BEGIN Listed entries

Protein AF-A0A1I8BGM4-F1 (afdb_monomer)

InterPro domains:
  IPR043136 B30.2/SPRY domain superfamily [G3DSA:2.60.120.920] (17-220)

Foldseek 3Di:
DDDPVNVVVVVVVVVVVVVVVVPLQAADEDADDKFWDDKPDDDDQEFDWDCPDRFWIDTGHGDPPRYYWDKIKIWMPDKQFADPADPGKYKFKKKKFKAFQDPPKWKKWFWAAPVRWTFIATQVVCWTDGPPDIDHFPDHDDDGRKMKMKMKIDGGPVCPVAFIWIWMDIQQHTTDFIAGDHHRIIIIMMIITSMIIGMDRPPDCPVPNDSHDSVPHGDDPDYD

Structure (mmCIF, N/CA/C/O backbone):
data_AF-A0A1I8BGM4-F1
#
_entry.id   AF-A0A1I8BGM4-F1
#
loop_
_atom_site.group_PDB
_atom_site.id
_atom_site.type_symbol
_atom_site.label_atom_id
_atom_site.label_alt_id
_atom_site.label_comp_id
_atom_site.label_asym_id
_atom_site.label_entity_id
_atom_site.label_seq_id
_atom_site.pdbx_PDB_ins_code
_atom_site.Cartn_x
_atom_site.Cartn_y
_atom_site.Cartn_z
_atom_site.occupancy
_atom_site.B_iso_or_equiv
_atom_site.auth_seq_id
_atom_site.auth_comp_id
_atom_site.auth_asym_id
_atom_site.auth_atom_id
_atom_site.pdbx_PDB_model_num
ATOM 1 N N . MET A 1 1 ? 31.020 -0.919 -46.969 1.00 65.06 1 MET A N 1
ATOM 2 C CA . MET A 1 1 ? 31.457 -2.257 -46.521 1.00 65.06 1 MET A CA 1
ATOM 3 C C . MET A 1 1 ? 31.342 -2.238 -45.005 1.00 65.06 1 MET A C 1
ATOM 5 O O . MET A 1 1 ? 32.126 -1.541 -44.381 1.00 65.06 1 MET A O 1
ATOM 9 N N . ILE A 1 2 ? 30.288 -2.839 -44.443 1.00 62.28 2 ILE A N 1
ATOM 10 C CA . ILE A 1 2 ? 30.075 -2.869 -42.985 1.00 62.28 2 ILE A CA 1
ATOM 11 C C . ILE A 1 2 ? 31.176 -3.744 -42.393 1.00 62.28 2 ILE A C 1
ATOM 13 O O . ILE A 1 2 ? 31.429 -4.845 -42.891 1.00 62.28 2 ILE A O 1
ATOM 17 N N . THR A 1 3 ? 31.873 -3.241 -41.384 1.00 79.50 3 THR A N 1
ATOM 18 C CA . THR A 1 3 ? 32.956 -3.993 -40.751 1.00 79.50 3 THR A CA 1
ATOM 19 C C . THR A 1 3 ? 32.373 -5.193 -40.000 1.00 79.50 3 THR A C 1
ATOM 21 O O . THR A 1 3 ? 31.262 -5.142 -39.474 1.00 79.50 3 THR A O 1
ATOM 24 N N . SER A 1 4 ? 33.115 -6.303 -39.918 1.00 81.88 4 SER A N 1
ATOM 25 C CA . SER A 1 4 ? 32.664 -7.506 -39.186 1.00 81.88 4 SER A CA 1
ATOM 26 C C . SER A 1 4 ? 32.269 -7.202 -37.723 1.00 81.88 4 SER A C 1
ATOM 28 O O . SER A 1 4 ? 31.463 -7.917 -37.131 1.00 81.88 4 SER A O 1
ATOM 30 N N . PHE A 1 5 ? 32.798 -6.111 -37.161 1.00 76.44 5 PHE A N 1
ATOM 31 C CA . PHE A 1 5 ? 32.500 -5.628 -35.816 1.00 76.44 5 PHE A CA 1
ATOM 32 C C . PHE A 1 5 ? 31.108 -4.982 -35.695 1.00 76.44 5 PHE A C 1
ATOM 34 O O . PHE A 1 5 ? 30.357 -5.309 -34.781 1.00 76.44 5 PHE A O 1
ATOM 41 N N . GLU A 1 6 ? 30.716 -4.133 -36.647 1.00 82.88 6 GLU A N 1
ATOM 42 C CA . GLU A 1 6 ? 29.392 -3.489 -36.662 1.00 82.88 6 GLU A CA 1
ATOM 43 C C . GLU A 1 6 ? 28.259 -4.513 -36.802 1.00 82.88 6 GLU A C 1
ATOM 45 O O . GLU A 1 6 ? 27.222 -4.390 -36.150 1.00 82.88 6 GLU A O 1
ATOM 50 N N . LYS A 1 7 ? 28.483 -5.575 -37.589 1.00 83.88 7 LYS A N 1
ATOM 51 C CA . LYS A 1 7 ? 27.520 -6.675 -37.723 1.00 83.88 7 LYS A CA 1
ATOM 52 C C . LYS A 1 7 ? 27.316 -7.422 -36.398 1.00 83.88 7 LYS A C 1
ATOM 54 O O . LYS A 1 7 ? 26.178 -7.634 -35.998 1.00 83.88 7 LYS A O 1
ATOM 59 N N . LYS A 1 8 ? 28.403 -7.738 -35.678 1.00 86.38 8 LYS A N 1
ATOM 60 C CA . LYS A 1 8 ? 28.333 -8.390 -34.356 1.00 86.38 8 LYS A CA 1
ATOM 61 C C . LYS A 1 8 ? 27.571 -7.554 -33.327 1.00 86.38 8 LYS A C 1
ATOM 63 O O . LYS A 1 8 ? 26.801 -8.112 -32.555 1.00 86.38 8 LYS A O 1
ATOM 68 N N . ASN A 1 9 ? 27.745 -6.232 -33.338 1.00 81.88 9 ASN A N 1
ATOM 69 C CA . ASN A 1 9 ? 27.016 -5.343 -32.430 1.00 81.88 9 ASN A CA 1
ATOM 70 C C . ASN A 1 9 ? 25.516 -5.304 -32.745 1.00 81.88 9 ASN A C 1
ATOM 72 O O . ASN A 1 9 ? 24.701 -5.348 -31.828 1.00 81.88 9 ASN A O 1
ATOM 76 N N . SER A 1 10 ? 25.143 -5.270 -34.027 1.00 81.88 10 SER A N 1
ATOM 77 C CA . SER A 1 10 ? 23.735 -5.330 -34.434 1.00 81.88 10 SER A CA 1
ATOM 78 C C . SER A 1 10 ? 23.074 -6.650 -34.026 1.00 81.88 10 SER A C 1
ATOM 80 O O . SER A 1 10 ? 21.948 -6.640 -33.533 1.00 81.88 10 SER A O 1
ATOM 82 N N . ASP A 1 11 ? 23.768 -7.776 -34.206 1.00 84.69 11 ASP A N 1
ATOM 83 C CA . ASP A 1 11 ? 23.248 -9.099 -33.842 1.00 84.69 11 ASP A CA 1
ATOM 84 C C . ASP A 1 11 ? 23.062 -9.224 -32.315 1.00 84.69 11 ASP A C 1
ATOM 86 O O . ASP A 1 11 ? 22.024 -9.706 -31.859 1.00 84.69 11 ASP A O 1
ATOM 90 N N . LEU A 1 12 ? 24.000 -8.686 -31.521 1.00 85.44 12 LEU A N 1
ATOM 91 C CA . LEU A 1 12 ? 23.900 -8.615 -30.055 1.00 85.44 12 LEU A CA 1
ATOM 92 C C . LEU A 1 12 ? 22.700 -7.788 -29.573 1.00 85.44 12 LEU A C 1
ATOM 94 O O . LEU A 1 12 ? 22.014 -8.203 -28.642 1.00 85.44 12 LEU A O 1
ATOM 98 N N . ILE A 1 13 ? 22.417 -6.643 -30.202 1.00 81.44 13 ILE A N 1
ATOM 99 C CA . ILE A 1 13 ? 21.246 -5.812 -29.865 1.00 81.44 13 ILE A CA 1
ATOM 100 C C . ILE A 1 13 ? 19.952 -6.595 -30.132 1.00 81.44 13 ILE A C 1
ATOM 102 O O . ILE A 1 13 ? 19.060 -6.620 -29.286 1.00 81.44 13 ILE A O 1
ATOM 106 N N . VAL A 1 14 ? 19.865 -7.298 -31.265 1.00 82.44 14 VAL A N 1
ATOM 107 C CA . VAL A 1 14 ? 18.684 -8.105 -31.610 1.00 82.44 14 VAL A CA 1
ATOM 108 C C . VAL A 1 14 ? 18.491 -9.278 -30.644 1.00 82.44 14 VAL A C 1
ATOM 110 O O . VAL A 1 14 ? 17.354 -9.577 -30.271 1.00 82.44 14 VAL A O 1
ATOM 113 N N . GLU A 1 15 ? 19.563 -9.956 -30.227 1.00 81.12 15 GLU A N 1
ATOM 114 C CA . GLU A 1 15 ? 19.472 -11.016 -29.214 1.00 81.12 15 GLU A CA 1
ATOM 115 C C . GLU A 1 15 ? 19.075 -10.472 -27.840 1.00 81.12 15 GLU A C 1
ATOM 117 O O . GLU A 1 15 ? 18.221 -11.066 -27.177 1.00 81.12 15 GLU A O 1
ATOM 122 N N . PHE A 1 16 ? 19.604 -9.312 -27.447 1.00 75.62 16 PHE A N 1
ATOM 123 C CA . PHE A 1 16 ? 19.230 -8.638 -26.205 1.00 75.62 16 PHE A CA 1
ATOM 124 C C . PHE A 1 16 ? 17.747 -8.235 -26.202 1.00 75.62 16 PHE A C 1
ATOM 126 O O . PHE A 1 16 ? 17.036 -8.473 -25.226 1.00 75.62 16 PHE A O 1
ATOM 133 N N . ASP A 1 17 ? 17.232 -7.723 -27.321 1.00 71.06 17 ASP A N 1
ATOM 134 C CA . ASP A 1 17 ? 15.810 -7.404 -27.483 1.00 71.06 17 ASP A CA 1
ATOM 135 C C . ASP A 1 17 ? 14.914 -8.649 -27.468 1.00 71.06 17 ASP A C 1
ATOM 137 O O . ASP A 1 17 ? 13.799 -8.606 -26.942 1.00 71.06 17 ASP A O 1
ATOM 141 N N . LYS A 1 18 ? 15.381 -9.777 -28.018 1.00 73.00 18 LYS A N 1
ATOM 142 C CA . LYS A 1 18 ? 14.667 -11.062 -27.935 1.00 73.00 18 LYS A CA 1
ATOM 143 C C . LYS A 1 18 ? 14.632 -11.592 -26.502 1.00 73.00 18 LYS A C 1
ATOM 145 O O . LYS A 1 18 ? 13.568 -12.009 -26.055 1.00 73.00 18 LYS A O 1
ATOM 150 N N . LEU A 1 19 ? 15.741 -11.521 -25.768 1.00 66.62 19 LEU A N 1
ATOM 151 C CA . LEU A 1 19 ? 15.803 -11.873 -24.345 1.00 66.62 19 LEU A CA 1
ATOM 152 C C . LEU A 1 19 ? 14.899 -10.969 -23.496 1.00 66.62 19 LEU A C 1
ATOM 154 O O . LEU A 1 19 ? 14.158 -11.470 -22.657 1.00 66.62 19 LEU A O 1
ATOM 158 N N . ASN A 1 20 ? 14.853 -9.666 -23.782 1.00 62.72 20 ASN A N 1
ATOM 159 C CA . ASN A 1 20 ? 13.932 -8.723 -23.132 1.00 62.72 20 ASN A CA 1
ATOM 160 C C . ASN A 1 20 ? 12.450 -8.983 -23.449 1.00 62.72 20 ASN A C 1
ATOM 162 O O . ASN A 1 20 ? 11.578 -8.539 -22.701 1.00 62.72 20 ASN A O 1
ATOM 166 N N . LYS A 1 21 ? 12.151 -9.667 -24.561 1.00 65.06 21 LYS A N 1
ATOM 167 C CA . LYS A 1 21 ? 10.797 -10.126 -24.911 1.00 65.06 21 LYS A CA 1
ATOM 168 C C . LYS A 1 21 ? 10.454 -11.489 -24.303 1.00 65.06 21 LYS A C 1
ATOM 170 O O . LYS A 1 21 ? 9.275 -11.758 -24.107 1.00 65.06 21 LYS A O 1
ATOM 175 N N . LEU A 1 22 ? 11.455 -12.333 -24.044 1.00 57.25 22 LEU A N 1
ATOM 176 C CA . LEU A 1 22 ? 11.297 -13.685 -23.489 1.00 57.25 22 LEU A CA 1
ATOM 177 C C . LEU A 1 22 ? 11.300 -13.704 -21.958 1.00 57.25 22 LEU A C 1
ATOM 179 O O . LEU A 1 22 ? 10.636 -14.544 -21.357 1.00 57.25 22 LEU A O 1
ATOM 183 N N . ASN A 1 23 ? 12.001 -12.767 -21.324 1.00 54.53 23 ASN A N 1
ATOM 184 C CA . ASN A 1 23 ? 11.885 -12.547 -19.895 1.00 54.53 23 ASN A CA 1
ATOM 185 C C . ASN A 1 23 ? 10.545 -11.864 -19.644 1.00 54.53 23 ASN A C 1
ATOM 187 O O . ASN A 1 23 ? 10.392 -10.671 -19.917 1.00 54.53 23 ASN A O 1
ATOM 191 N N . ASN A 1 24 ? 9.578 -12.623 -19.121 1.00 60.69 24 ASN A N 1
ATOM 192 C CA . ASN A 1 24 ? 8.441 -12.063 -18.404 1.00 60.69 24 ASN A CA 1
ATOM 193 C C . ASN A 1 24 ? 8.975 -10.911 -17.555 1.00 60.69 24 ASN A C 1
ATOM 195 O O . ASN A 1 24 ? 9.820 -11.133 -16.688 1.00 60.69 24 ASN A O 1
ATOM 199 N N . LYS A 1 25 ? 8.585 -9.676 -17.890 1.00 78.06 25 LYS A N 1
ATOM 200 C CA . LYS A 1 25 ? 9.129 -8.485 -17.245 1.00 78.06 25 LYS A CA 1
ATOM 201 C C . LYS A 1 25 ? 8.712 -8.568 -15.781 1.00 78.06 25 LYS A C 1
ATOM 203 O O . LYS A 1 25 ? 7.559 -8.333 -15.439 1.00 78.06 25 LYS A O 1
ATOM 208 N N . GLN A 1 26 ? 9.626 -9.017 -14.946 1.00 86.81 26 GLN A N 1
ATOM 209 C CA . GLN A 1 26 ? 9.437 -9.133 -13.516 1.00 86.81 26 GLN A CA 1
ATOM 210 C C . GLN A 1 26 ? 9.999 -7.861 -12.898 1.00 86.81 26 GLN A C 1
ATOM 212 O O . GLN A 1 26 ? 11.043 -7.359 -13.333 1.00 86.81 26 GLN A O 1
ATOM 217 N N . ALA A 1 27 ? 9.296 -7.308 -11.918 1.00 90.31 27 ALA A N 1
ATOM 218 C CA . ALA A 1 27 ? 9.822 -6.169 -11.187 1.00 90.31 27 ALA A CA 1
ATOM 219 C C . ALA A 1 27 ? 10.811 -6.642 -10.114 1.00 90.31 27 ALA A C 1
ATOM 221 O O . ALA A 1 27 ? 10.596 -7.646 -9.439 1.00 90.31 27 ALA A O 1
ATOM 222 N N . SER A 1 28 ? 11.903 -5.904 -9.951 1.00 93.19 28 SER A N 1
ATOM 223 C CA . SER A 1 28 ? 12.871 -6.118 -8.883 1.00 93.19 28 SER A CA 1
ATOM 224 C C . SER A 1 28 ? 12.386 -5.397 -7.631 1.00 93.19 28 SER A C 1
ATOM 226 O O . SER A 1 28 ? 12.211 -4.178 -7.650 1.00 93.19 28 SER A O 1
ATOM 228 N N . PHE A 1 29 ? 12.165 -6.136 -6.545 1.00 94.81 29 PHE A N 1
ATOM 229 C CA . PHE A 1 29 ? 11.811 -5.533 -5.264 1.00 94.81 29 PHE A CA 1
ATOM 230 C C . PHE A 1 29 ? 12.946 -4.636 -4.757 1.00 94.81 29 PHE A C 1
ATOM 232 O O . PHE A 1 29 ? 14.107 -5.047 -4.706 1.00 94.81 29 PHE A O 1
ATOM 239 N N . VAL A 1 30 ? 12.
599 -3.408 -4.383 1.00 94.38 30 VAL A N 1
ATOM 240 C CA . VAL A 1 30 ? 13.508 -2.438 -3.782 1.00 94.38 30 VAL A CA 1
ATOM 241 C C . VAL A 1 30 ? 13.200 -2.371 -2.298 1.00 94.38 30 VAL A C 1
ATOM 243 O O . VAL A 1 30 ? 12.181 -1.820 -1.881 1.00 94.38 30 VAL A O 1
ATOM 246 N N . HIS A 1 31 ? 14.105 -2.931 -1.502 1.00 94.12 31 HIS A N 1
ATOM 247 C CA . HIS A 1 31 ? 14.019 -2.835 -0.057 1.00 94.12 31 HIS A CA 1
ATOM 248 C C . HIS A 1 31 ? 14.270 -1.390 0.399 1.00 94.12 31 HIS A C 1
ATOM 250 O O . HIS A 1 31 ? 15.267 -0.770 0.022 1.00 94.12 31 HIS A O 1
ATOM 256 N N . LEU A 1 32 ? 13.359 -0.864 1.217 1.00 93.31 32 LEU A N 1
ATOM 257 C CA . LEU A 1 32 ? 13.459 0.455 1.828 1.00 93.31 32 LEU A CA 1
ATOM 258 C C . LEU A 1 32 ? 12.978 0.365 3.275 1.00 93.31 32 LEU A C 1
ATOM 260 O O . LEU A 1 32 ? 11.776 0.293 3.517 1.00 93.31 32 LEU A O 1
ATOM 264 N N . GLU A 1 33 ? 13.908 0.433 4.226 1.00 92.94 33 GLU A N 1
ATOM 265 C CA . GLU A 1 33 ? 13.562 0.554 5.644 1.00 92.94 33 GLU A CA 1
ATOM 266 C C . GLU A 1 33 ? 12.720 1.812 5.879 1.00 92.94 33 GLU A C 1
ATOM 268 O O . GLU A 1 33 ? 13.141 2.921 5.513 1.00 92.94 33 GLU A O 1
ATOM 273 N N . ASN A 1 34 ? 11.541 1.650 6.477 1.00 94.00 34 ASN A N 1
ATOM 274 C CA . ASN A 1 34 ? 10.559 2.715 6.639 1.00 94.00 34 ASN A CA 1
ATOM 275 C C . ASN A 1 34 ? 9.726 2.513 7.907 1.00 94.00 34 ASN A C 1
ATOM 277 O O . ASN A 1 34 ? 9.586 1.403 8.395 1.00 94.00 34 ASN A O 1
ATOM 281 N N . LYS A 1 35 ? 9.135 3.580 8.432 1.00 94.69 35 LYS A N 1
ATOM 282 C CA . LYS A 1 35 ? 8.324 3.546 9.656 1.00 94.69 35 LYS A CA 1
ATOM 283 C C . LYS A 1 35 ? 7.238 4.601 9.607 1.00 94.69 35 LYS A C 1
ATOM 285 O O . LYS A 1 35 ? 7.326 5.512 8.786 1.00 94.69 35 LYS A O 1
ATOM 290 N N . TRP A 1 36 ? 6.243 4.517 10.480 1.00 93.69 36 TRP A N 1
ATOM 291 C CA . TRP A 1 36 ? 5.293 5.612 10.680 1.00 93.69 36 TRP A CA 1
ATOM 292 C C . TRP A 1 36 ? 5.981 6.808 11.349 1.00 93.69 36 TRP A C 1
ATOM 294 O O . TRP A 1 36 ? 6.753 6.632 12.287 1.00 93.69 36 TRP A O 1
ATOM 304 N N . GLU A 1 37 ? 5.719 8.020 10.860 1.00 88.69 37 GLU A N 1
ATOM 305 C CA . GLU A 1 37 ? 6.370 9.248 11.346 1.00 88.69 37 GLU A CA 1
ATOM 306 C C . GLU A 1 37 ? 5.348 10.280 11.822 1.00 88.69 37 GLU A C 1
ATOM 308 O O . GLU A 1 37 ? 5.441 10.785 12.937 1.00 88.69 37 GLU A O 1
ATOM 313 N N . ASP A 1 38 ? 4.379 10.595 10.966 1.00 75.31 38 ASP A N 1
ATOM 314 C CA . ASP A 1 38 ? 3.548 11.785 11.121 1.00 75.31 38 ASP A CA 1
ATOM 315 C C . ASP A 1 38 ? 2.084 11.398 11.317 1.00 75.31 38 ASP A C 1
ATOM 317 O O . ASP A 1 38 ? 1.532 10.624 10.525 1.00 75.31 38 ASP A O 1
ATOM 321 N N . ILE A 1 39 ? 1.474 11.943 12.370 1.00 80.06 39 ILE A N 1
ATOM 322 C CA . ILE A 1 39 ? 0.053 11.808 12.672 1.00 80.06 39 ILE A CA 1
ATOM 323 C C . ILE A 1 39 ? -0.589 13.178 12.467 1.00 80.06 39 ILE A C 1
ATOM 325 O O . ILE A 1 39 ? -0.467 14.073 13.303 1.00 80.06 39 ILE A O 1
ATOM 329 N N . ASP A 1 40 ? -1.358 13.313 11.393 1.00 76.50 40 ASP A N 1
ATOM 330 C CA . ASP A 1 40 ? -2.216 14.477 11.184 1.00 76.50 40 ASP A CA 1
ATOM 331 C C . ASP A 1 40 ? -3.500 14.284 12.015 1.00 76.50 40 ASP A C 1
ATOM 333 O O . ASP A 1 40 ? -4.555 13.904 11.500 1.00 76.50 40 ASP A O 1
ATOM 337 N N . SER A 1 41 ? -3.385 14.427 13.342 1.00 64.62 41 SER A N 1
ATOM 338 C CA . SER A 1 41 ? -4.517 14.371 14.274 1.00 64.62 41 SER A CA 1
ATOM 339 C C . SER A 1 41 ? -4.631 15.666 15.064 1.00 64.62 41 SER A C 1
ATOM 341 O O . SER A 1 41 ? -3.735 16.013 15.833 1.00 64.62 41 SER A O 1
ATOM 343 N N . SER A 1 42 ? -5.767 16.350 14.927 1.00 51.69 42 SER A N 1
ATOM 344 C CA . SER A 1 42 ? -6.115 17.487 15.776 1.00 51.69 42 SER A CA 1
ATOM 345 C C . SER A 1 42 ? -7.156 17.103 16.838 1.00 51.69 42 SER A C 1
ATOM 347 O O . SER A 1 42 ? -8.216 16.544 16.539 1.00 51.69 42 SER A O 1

END Listed entries

**What is expected**: Could you write out, exactly as they stand, only the lines above that begin at the line with "ATOM 102 O O" and stop after the line with "ATOM 122 N N"?

**Output of the exercise**:
ATOM 102 O O . ILE A 1 13 ? 19.060 -6.620 -29.286 1.00 81.44 13 ILE A O 1
ATOM 106 N N . VAL A 1 14 ? 19.865 -7.298 -31.265 1.00 82.44 14 VAL A N 1
ATOM 107 C CA . VAL A 1 14 ? 18.684 -8.105 -31.610 1.00 82.44 14 VAL A CA 1
ATOM 108 C C . VAL A 1 14 ? 18.491 -9.278 -30.644 1.00 82.44 14 VAL A C 1
ATOM 110 O O . VAL A 1 14 ? 17.354 -9.577 -30.271 1.00 82.44 14 VAL A O 1
ATOM 113 N N . GLU A 1 15 ? 19.563 -9.956 -30.227 1.00 81.12 15 GLU A N 1
ATOM 114 C CA . GLU A 1 15 ? 19.472 -11.016 -29.214 1.00 81.12 15 GLU A CA 1
ATOM 115 C C . GLU A 1 15 ? 19.075 -10.472 -27.840 1.00 81.12 15 GLU A C 1
ATOM 117 O O . GLU A 1 15 ? 18.221 -11.066 -27.177 1.00 81.12 15 GLU A O 1
ATOM 122 N N . PHE A 1 16 ? 19.604 -9.312 -27.447 1.00 75.62 16 PHE A N 1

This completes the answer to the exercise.